Habt ihr eigentlich schon mal mit ner hellen Taschenlampe aufs Panel geleuchtet und es dann von Unterschiedlichen Blickwingeln betrachtet? Erst dann sieht obs wirklich Streifenfrei geworden ist, ich bekomms jedenfalls nicht hin, da kann ich polieren wie ich will.


----------



## Metalic (25. November 2012)

Daher nehme ich ja auch Glasreiniger und wische mit Haushaltstüchern nach. Das trocknet streifenfrei :p


----------



## N8Mensch2 (25. November 2012)

LED bezeichnet lediglich die Hinterbeleuchtung und der TV sebst ist ein LCD.

Sehr gut und günstig finde ich das Beco Reinigungsset: 
Beco TFT LCD Reinigungsset: Amazon.de: Computer & Zubehör = ~7 €

Pinsel um vorweg den Staub zu entfernen und Reinigungsmittel + Tuch für die hartnäckigen Verschmutzungen. Etwas Spray drauf, sanft drüber reiben und fertig.
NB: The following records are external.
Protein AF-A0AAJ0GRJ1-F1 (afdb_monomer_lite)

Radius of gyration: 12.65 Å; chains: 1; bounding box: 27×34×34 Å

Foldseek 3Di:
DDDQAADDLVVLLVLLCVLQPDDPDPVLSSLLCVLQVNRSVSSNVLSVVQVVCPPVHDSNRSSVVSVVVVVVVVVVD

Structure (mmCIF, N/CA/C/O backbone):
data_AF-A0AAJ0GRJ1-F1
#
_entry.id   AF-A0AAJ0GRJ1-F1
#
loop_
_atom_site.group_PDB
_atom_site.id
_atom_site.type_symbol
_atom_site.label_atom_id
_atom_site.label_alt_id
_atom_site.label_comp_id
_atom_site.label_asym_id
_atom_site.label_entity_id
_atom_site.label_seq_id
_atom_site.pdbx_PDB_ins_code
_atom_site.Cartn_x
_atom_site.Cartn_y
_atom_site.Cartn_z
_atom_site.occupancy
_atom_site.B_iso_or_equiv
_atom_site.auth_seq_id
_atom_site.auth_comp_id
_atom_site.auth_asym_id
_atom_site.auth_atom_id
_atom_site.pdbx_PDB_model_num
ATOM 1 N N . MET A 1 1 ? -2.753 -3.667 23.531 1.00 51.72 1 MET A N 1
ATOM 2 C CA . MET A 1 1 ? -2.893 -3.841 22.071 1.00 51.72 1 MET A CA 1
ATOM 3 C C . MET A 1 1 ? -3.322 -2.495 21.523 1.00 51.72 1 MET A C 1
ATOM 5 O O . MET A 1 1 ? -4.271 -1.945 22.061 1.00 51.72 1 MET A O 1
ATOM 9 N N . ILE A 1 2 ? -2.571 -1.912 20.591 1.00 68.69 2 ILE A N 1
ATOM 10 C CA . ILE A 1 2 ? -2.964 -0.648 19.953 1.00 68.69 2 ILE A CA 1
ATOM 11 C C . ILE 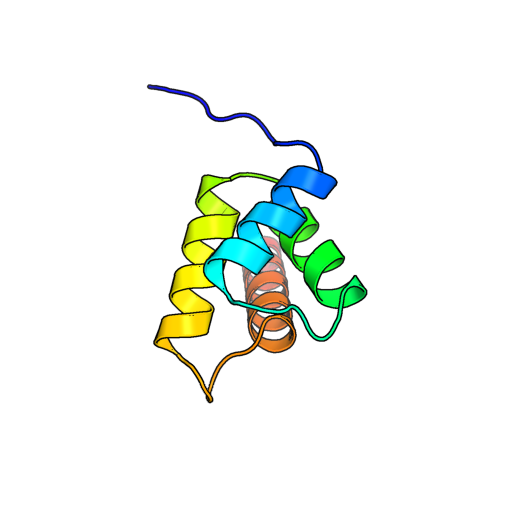A 1 2 ? -3.714 -1.043 18.685 1.00 68.69 2 ILE A C 1
ATOM 13 O O . ILE A 1 2 ? -3.104 -1.594 17.771 1.00 68.69 2 ILE A O 1
ATOM 17 N N . GLU A 1 3 ? -5.028 -0.833 18.664 1.00 62.03 3 GLU A N 1
ATOM 18 C CA . GLU A 1 3 ? -5.810 -0.975 17.439 1.00 62.03 3 GLU A CA 1
ATOM 19 C C . GLU A 1 3 ? -5.562 0.252 16.566 1.00 62.03 3 GLU A C 1
ATOM 21 O O . GLU A 1 3 ? -5.831 1.386 16.962 1.00 62.03 3 GLU A O 1
ATOM 26 N N . ILE A 1 4 ? -4.998 0.021 15.385 1.00 66.94 4 ILE A N 1
ATOM 27 C CA . ILE A 1 4 ? -4.886 1.046 14.357 1.00 66.94 4 ILE A CA 1
ATOM 28 C C . ILE A 1 4 ? -6.115 0.872 13.465 1.00 66.94 4 ILE A C 1
ATOM 30 O O . ILE A 1 4 ? -6.197 -0.0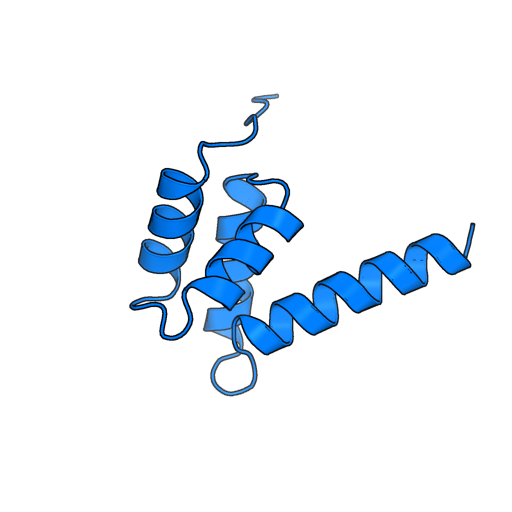98 12.712 1.00 66.94 4 ILE A O 1
ATOM 34 N N . GLY A 1 5 ? -7.081 1.780 13.596 1.00 76.44 5 GLY A N 1
ATOM 35 C CA . GLY A 1 5 ? -8.250 1.826 12.719 1.00 76.44 5 GLY A CA 1
ATOM 36 C C . GLY A 1 5 ? -7.887 2.198 11.273 1.00 76.44 5 GLY A C 1
ATOM 37 O O . GLY A 1 5 ? -6.753 2.613 11.007 1.00 76.44 5 GLY A O 1
ATOM 38 N N . PRO A 1 6 ? -8.838 2.058 10.333 1.00 88.12 6 PRO A N 1
ATOM 39 C CA . PRO A 1 6 ? -8.645 2.497 8.956 1.00 88.12 6 PRO A CA 1
ATOM 40 C C . PRO A 1 6 ? -8.319 3.994 8.918 1.00 88.12 6 PRO A C 1
ATOM 42 O O . PRO A 1 6 ? -8.945 4.794 9.619 1.00 88.12 6 PRO A O 1
ATOM 45 N N . MET A 1 7 ? -7.332 4.374 8.109 1.00 94.38 7 MET A N 1
ATOM 46 C CA . MET A 1 7 ? -7.001 5.780 7.876 1.00 94.38 7 MET A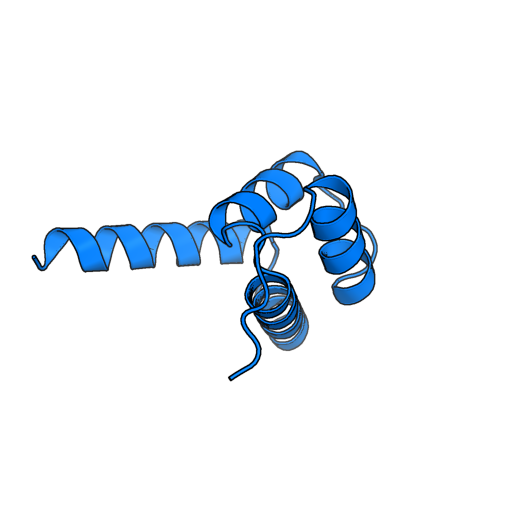 CA 1
ATOM 47 C C . MET A 1 7 ? -7.825 6.361 6.722 1.00 94.38 7 MET A C 1
ATOM 49 O O . MET A 1 7 ? -8.434 5.623 5.946 1.00 94.38 7 MET A O 1
ATOM 53 N N . ALA A 1 8 ? -7.847 7.688 6.583 1.00 96.31 8 ALA A N 1
ATOM 54 C CA . ALA A 1 8 ? -8.505 8.312 5.442 1.00 96.31 8 ALA A CA 1
ATOM 55 C C . ALA A 1 8 ? -7.798 7.917 4.135 1.00 96.31 8 ALA A C 1
ATOM 57 O O . ALA A 1 8 ? -6.576 7.797 4.079 1.00 96.31 8 ALA A O 1
ATOM 58 N N . GLN A 1 9 ? -8.565 7.742 3.060 1.00 96.12 9 GLN A N 1
ATOM 59 C CA . GLN A 1 9 ? -8.025 7.314 1.768 1.00 96.12 9 GLN A CA 1
ATOM 60 C C . GLN A 1 9 ? -6.903 8.220 1.215 1.00 96.12 9 GLN A C 1
ATOM 62 O O . GLN A 1 9 ? -5.915 7.669 0.730 1.00 96.12 9 GLN A O 1
ATOM 67 N N . PRO A 1 10 ? -6.974 9.565 1.305 1.00 96.50 10 PRO A N 1
ATOM 68 C CA . PRO A 1 10 ? -5.866 10.419 0.873 1.00 96.50 10 PRO A CA 1
ATOM 69 C C . PRO A 1 10 ? -4.577 10.149 1.658 1.00 96.50 10 PRO A C 1
ATOM 71 O O . PRO A 1 10 ? -3.501 10.074 1.070 1.00 96.50 10 PRO A O 1
ATOM 74 N N . ASP A 1 11 ? -4.690 9.919 2.968 1.00 97.12 11 ASP A N 1
ATOM 75 C CA . ASP A 1 11 ? -3.542 9.604 3.819 1.00 97.12 11 ASP A CA 1
ATOM 76 C C . ASP A 1 11 ? -2.988 8.203 3.518 1.00 97.12 11 ASP A C 1
ATOM 78 O O . ASP A 1 11 ? -1.779 7.983 3.577 1.00 97.12 11 ASP A O 1
ATOM 82 N N . ALA A 1 12 ? -3.858 7.259 3.149 1.00 97.31 12 ALA A N 1
ATOM 83 C CA . ALA A 1 12 ? -3.476 5.918 2.715 1.00 97.31 12 ALA A CA 1
ATOM 84 C C . ALA A 1 12 ? -2.666 5.949 1.410 1.00 97.31 12 ALA A C 1
ATOM 86 O O . ALA A 1 12 ? -1.635 5.280 1.304 1.00 97.31 12 ALA A O 1
ATOM 87 N N . LEU A 1 13 ? -3.106 6.753 0.438 1.00 97.56 13 LEU A N 1
ATOM 88 C CA . LEU A 1 13 ? -2.390 6.978 -0.818 1.00 97.56 13 LEU A CA 1
ATOM 89 C C . LEU A 1 13 ? -1.041 7.659 -0.572 1.00 97.56 13 LEU A C 1
ATOM 91 O O . LEU A 1 13 ? -0.022 7.176 -1.061 1.00 97.56 13 LEU A O 1
ATOM 95 N N . ALA A 1 14 ? -1.017 8.709 0.252 1.00 97.56 14 ALA A N 1
ATOM 96 C CA . ALA A 1 14 ? 0.217 9.392 0.626 1.00 97.56 14 ALA A CA 1
ATOM 97 C C . ALA A 1 14 ? 1.193 8.452 1.351 1.00 97.56 14 ALA A C 1
ATOM 99 O O . ALA A 1 14 ? 2.395 8.478 1.098 1.00 97.56 14 ALA A O 1
ATOM 100 N N . LEU A 1 15 ? 0.701 7.580 2.237 1.00 97.50 15 LEU A N 1
ATOM 101 C CA . LEU A 1 15 ? 1.526 6.570 2.898 1.00 97.50 15 LEU A CA 1
ATOM 102 C C . LEU A 1 15 ? 2.124 5.583 1.889 1.00 97.50 15 LEU A C 1
ATOM 104 O O . LEU A 1 15 ? 3.311 5.264 1.982 1.00 97.50 15 LEU A O 1
ATOM 108 N N . LEU A 1 16 ? 1.321 5.104 0.938 1.00 97.38 16 LEU A N 1
ATOM 109 C CA . LEU A 1 16 ? 1.774 4.187 -0.104 1.00 97.38 16 LEU A CA 1
ATOM 110 C C . LEU A 1 16 ? 2.849 4.835 -0.991 1.00 97.38 16 LEU A C 1
ATOM 112 O O . LEU A 1 16 ? 3.895 4.223 -1.207 1.00 97.38 16 LEU A O 1
ATOM 116 N N . GLU A 1 17 ? 2.627 6.071 -1.443 1.00 97.12 17 GLU A N 1
ATOM 117 C CA . GLU A 1 17 ? 3.578 6.847 -2.250 1.00 97.12 17 GLU A CA 1
ATOM 118 C C . GLU A 1 17 ? 4.874 7.127 -1.485 1.00 97.12 17 GLU A C 1
ATOM 120 O O . GLU A 1 17 ? 5.963 6.856 -1.980 1.00 97.12 17 GLU A O 1
ATOM 125 N N . ASN A 1 18 ? 4.784 7.564 -0.226 1.00 96.81 18 ASN A N 1
ATOM 126 C CA . ASN A 1 18 ? 5.960 7.798 0.617 1.00 96.81 18 ASN A CA 1
ATOM 127 C C . ASN A 1 18 ? 6.817 6.541 0.796 1.00 96.81 18 ASN A C 1
ATOM 129 O O . ASN A 1 18 ? 8.024 6.632 1.027 1.00 96.81 18 ASN A O 1
ATOM 133 N N . LYS A 1 19 ? 6.198 5.357 0.736 1.00 95.12 19 LYS A N 1
ATOM 134 C CA . LYS A 1 19 ? 6.918 4.091 0.814 1.00 95.12 19 LYS A CA 1
ATOM 135 C C . LYS A 1 19 ? 7.476 3.687 -0.542 1.00 95.12 19 LYS A C 1
ATOM 137 O O . LYS A 1 19 ? 8.653 3.365 -0.588 1.00 95.12 19 LYS A O 1
ATOM 142 N N . LEU A 1 20 ? 6.673 3.657 -1.605 1.00 92.94 20 LEU A N 1
ATOM 143 C CA . LEU A 1 20 ? 7.061 3.118 -2.918 1.00 92.94 20 LEU A CA 1
ATOM 144 C C . LEU A 1 20 ? 7.811 4.102 -3.822 1.00 92.94 20 LEU A C 1
ATOM 146 O O . LEU A 1 20 ? 8.465 3.664 -4.767 1.00 92.94 20 LEU A O 1
ATOM 150 N N . GLY A 1 21 ? 7.729 5.396 -3.536 1.00 91.62 21 GLY A N 1
ATOM 151 C CA . GLY A 1 21 ? 8.046 6.455 -4.483 1.00 91.62 21 GLY A CA 1
ATOM 152 C C . GLY A 1 21 ? 6.838 6.819 -5.360 1.00 91.62 21 GLY A C 1
ATOM 153 O O . GLY A 1 21 ? 5.729 6.337 -5.110 1.00 91.62 21 GLY A O 1
ATOM 154 N N . PRO A 1 22 ? 7.051 7.664 -6.388 1.00 91.00 22 PRO A N 1
ATOM 155 C CA . PRO A 1 22 ? 5.984 8.185 -7.236 1.00 91.00 22 PRO A CA 1
ATOM 156 C C . PRO A 1 22 ? 5.103 7.075 -7.810 1.00 91.00 22 PRO A C 1
ATOM 158 O O . PRO A 1 22 ? 5.592 6.136 -8.446 1.00 91.00 22 PRO A O 1
ATOM 161 N N . LEU A 1 23 ? 3.796 7.194 -7.597 1.00 88.94 23 LEU A N 1
ATOM 162 C CA . LEU A 1 23 ? 2.821 6.213 -8.059 1.00 88.94 23 LEU A CA 1
ATOM 163 C C . LEU A 1 23 ? 2.432 6.531 -9.503 1.00 88.94 23 LEU A C 1
ATOM 165 O O . LEU A 1 23 ? 1.856 7.576 -9.786 1.00 88.94 23 LEU A O 1
ATOM 169 N N . SER A 1 24 ? 2.774 5.633 -10.427 1.00 83.94 24 SER A N 1
ATOM 170 C CA . SER A 1 24 ? 2.524 5.836 -11.862 1.00 83.94 24 SER A CA 1
ATOM 171 C C . SER A 1 24 ? 1.051 5.684 -12.244 1.00 83.94 24 SER A C 1
ATOM 173 O O . SER A 1 24 ? 0.608 6.300 -13.207 1.00 83.94 24 SER A O 1
ATOM 175 N N . ASP A 1 25 ? 0.306 4.877 -11.488 1.00 93.06 25 ASP A N 1
ATOM 176 C CA . ASP A 1 25 ? -1.111 4.608 -11.706 1.00 93.06 25 ASP A CA 1
ATOM 177 C C . ASP A 1 25 ? -1.882 4.848 -10.399 1.00 93.06 25 ASP A C 1
ATOM 179 O O . ASP A 1 25 ? -1.771 4.096 -9.422 1.00 93.06 25 ASP A O 1
ATOM 183 N N . THR A 1 26 ? -2.629 5.953 -10.370 1.00 93.25 26 THR A N 1
ATOM 184 C CA . THR A 1 26 ? -3.418 6.375 -9.208 1.00 93.25 26 THR A CA 1
ATOM 185 C C . THR A 1 26 ? -4.636 5.480 -8.979 1.00 93.25 26 THR A C 1
ATOM 187 O O . THR A 1 26 ? -5.037 5.293 -7.826 1.00 93.25 26 THR A O 1
ATOM 190 N N . ASP A 1 27 ? -5.199 4.886 -10.033 1.00 96.62 27 ASP A N 1
ATOM 191 C CA . ASP A 1 27 ? -6.360 4.001 -9.928 1.00 96.62 27 ASP A CA 1
ATOM 192 C C . ASP A 1 27 ? -5.941 2.674 -9.287 1.00 96.62 27 ASP A C 1
ATOM 194 O O . ASP A 1 27 ? -6.552 2.224 -8.318 1.00 96.62 27 ASP A O 1
ATOM 198 N N . VAL A 1 28 ? -4.819 2.100 -9.730 1.00 96.81 28 VAL A N 1
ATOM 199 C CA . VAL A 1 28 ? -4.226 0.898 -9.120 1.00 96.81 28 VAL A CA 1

Edit: Beim Rahmen ist evtl. mehr Vorsicht geboten. Egal was ich verwende, der Rahmen wird bei mir gnadenlos verkratzt. Ist so ein komisches hochempfindliches Acryl, die LCD Bildschirm dagegen ist nicht so empfindlich.


----------



## Hard2Met (26. November 2012)

*@robbe: *Ja das mit der Taschenlampe mache ich auch immer *g*. Dann wird 100 mal nachpoliert bis es passt *g*. Jaja man kanns auch übertreiben .


----------